На переднем плане женщина океанийского типа, солнечный луч пронизывает и затуманивает ее абсолютную наготу; на заднем плане, меньших размеров в соответствии с перспективой, мужчина в набедренной повязке держит в руках охотничий трофей.
Мое лицо, мое тело меняются, я должен постоянно носить очки, которые делают мир тусклее, - значит, истинный свет во мне.
В классе рисунка, под самой крышей, я рисую углем круглую скульптуру: античные бюсты с градацией теней от серого к черному: Афина в шлеме, Афина без шлема, юный Нептун, Венера, Перикл и прочие - все с греческим профилем. Покончив с бюстом, я рисую для себя.
Мое лицо теперь обозначается, выделяя меня в обществе, раскрывая внутреннюю жизнь моей воли и мое отличие от родителей: у меня больше нет того смазливого личика всеми любимого ребенка, какое было у моих дядьев по материнской линии, его уничтожили нацисты - но оно все еще сохраняется у нашей матери.
Во мне больше нет той заурядной красоты, что соответствует моему коммунальному духу, «борделю», хоть я пока и не знаю, чем там занимаются.
Моя сущность, которую я считаю скрытой, становится теперь явной, прежде чем я начинаю говорить (из сына Божьего я превращаюсь в сына человеческого). Эта внешность, форма ускользает от меня, от моей воли, из-под моего контроля - что же мне с этим делать?
На территории коллежа все вокруг меня тоже преображаются, некоторые от этого страдают, другие - нет: у меня не те черты и тело, каких мне хочется. Лишь девушка, девушки могли бы открыть мне глаза на мою новую привлекательность. Но где же они? И кто они? Конечно, женщины, которые принимают и любят меня таким, каким я становлюсь. Страдание смягчается дружбой, игрой, временными лагерями, историей, уже политикой.
Распад колониальных империй, удар, нанесенный Бандунгской конференцией
[284] по западному господству над миром, непрерывная смена и некомпетентность наших правительств вынуждают нас часто беседовать о ходе истории, империях, нациях, колонизации, цивилизации, терроре, покушениях, кровавой резне, варварстве - oi barbaroi: «те, кто не греки», - и системах общественно-политической организации.

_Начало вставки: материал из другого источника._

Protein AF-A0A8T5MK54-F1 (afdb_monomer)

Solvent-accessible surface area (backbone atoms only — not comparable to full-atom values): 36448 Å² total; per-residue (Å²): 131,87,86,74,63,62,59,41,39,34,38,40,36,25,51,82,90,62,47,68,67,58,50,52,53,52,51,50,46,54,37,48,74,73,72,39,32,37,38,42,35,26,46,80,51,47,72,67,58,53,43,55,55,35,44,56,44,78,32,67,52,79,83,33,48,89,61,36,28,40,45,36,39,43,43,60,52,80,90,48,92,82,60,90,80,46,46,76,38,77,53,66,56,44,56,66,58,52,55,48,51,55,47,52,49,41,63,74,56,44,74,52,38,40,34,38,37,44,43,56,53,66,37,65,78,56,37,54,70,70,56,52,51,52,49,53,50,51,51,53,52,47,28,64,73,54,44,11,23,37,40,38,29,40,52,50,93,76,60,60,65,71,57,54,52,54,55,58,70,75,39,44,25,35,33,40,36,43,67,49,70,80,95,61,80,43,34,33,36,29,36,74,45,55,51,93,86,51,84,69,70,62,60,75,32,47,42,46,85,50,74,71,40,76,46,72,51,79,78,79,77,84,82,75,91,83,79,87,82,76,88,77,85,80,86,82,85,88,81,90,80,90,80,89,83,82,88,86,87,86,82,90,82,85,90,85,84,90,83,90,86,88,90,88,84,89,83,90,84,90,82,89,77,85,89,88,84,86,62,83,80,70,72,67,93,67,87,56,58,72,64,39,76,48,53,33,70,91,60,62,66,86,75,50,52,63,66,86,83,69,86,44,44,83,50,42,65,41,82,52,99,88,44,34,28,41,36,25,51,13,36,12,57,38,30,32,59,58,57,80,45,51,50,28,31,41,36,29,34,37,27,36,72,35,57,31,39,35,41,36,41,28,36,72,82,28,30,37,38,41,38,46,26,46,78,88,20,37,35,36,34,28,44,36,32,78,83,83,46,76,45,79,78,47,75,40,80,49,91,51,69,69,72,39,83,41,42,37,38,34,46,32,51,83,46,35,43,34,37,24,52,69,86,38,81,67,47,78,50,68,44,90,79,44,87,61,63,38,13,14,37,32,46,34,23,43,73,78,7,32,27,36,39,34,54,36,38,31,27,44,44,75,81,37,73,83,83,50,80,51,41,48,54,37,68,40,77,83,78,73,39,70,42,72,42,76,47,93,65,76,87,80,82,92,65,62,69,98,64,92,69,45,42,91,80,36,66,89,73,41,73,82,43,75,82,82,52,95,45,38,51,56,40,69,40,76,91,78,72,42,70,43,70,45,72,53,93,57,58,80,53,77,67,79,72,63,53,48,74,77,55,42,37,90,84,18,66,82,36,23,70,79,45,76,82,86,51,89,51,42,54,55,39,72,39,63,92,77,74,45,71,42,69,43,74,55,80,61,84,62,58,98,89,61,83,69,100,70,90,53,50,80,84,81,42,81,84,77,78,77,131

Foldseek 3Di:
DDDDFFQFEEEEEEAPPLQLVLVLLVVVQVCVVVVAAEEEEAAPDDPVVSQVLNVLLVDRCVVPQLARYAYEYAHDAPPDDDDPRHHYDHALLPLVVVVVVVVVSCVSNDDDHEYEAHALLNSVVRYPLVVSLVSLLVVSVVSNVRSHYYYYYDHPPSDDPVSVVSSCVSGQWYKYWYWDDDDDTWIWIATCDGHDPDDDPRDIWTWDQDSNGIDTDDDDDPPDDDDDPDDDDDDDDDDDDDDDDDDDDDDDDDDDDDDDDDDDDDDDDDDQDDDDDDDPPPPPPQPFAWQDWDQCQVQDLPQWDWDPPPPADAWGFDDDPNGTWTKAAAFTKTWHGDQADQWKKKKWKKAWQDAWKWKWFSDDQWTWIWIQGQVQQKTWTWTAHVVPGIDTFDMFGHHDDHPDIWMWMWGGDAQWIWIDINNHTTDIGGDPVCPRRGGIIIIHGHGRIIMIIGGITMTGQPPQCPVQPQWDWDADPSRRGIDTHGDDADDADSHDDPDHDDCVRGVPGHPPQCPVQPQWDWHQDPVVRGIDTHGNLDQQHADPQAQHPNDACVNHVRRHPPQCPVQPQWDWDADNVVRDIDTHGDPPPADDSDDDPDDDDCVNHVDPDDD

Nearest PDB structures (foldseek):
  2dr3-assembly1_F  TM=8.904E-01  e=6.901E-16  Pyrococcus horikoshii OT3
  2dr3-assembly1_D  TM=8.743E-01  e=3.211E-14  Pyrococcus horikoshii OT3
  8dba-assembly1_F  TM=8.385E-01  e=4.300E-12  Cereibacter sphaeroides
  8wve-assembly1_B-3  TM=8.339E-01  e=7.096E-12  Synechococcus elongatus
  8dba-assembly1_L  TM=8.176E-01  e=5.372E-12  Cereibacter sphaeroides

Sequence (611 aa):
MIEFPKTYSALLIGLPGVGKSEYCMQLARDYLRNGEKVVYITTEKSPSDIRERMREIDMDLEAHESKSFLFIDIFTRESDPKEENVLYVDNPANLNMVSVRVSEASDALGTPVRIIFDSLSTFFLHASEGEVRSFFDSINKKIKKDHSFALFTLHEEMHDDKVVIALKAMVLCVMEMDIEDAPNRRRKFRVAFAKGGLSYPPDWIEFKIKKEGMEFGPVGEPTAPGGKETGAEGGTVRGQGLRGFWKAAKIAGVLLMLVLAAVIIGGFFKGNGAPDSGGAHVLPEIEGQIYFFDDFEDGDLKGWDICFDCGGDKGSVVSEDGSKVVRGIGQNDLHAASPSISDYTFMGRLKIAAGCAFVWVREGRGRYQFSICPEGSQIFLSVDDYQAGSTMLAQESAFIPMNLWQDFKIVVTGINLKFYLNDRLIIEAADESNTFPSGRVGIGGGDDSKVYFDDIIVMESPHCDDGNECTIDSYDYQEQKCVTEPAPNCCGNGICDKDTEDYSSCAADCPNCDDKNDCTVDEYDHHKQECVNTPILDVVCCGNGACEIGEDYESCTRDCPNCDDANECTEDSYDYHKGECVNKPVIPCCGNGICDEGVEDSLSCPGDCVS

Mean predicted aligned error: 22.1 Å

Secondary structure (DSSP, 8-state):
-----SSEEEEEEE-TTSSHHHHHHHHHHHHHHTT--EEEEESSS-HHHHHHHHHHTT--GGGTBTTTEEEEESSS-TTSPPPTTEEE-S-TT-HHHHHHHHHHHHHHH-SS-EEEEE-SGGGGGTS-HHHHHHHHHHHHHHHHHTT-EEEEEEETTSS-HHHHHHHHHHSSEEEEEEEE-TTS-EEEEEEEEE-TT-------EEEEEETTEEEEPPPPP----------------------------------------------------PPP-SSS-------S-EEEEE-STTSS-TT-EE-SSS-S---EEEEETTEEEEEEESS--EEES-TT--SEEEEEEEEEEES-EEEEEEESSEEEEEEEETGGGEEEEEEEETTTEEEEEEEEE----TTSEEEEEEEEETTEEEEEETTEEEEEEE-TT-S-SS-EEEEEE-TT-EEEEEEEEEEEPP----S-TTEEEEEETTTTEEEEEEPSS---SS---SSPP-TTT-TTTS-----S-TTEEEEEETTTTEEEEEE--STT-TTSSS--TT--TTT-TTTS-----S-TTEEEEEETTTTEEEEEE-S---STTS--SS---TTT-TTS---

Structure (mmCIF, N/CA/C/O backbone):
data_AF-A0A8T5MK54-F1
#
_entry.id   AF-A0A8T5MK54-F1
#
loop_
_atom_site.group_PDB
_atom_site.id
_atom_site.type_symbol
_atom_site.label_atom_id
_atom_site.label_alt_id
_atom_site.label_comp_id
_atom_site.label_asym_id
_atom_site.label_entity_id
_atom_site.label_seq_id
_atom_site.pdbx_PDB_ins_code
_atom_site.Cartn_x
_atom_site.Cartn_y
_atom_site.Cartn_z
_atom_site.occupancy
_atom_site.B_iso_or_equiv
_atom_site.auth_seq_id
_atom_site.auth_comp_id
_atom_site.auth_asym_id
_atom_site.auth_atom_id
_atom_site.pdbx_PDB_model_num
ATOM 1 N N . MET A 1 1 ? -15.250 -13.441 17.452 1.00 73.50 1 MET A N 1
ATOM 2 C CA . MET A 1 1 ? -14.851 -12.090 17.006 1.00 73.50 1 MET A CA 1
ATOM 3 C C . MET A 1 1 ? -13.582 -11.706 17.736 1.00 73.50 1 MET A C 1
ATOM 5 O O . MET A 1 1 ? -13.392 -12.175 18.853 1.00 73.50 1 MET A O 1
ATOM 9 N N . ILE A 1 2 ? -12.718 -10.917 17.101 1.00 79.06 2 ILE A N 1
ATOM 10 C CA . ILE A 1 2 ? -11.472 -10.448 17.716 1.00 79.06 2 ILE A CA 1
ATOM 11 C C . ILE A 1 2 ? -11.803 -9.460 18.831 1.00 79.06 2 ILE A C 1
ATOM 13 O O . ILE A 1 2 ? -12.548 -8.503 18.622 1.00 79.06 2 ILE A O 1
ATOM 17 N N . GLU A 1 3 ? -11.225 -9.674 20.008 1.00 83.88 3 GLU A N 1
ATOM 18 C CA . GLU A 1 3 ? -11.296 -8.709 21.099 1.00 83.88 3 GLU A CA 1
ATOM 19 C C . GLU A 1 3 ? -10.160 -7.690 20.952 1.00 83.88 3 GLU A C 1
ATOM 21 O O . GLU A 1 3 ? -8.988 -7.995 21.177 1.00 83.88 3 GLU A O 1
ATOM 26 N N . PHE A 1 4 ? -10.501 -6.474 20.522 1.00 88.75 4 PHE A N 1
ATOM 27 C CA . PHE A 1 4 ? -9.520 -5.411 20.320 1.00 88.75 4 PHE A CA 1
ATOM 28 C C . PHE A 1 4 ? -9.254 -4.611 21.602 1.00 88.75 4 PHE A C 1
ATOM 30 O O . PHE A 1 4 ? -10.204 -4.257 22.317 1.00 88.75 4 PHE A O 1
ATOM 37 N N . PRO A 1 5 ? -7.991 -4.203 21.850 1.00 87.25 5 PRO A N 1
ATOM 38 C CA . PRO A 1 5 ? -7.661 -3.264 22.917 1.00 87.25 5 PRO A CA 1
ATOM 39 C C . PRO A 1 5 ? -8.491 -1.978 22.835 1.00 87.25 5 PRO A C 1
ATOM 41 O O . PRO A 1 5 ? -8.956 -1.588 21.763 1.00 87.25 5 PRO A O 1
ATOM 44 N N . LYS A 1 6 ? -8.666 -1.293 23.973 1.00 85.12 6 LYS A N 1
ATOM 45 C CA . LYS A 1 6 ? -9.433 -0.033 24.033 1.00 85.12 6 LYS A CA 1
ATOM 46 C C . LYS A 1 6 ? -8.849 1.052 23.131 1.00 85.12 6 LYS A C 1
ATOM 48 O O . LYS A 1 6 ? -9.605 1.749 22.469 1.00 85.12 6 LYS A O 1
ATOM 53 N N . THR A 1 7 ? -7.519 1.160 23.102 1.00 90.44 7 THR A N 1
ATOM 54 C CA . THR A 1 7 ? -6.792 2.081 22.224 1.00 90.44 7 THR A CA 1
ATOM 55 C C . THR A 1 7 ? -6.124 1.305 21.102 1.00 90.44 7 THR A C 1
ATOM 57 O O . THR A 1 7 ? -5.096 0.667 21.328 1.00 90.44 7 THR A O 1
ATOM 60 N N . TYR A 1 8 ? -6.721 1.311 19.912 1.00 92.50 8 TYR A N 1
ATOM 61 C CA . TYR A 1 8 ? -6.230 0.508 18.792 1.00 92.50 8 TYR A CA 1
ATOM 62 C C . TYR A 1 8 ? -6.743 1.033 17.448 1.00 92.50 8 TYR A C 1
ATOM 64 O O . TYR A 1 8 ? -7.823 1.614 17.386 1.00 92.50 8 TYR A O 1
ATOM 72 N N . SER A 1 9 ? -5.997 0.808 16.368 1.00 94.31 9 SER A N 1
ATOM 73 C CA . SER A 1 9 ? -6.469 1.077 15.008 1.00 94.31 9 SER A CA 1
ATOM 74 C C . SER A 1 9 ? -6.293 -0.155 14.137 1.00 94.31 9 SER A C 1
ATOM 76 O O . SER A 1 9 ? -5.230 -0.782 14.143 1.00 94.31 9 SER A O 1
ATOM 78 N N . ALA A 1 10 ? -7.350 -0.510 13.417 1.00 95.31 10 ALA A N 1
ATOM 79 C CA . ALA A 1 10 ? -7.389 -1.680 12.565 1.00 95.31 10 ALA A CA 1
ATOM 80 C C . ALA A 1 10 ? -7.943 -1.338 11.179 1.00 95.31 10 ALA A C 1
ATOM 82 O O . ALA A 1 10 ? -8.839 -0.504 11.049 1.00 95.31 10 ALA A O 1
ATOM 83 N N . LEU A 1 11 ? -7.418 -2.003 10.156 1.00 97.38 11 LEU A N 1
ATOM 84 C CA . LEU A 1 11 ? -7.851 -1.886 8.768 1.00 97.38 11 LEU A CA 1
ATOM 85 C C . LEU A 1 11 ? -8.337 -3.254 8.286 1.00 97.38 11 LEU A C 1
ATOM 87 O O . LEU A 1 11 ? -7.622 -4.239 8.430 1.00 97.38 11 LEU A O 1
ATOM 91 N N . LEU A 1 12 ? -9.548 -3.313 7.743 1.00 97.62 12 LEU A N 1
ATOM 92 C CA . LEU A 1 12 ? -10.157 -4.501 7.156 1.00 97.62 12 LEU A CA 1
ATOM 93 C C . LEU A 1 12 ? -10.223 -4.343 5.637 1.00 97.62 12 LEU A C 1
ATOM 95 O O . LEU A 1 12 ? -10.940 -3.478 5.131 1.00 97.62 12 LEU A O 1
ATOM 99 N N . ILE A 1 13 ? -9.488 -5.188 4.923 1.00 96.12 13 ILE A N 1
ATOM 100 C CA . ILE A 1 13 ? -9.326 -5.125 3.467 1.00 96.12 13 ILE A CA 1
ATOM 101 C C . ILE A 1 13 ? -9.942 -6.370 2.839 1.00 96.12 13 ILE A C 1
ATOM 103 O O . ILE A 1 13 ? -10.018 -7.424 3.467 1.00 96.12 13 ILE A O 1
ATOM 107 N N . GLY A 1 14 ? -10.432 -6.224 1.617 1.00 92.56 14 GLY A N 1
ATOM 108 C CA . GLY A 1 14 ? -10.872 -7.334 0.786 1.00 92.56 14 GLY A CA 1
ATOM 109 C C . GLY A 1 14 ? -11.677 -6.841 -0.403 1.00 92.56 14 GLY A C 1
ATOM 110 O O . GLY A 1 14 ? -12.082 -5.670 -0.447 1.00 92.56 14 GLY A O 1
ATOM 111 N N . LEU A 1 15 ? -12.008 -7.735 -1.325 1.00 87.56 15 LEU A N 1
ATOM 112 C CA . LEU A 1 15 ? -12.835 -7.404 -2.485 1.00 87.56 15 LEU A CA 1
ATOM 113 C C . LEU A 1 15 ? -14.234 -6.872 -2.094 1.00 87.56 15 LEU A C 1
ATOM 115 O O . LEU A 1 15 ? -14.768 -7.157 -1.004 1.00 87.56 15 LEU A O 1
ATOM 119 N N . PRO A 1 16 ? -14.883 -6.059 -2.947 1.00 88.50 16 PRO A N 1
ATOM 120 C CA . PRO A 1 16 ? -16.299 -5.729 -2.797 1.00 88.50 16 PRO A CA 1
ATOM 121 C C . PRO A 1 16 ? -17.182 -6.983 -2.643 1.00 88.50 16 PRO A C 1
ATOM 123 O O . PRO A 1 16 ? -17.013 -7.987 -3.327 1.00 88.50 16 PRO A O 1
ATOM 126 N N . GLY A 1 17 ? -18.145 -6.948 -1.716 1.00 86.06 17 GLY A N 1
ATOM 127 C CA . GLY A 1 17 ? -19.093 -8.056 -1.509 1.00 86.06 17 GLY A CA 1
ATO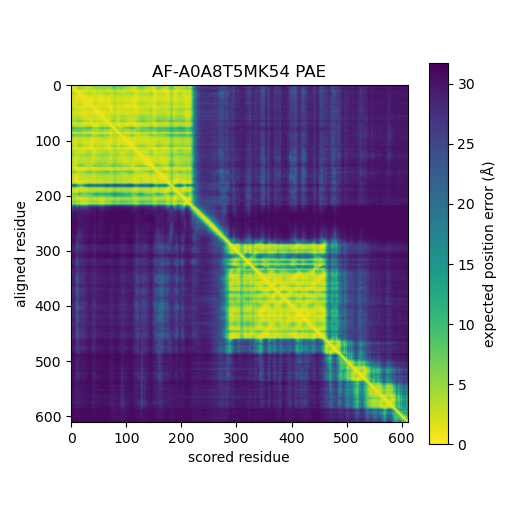M 128 C C . GLY A 1 17 ? -18.595 -9.244 -0.665 1.00 86.06 17 GLY A C 1
ATOM 129 O O . GLY A 1 17 ? -19.372 -10.174 -0.413 1.00 86.06 17 GLY A O 1
ATOM 130 N N . VAL A 1 18 ? -17.355 -9.218 -0.159 1.00 91.75 18 VAL A N 1
ATOM 131 C CA . VAL A 1 18 ? -16.834 -10.283 0.724 1.00 91.75 18 VAL A CA 1
ATOM 132 C C . VAL A 1 18 ? -17.509 -10.337 2.097 1.00 91.75 18 VAL A C 1
ATOM 134 O O . VAL A 1 18 ? -17.668 -11.420 2.653 1.00 91.75 18 VAL A O 1
ATOM 137 N N . GLY A 1 19 ? -18.011 -9.206 2.603 1.00 93.25 19 GLY A N 1
ATOM 138 C CA . GLY A 1 19 ? -18.708 -9.133 3.896 1.00 93.25 19 GLY A CA 1
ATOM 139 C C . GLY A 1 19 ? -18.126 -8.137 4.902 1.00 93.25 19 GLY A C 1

Англия и Франция - это Римская империя, чьи экзотические бенефициары
[285] освобождаются, ислам - религия, замедляющая, даже отрицающая прогресс. У Запада не только технологическое и военное, но и нравственное, интеллектуальное, художественное, духовное превосходство.
Но некоторые покоренные народы были великими, или же великими были подчинившие их империи и нации, поэтому следует их уважать, равно как и «примитивные» народности Африки, Океании, которым мы обеспечиваем защиту и поступательное развитие.
Запад с его христианством и Просвещением обязан избавить их от всяческого коммунизма, религиозного фанатизма и грубого чистогана; и Франция изменяет своей истории, когда не принимает участия в борьбе. Алжир - это не колония, а продолжение Франции за Средиземным морем: Республика едина и неделима, и главный священный долг ее избранных уполномоченных - сохранить за государством территорию Алжира, завоеванную с такими трудами, спустя столько лет. В ту пору даже для Пьера Мендес-Франса «Алжир - это Франция».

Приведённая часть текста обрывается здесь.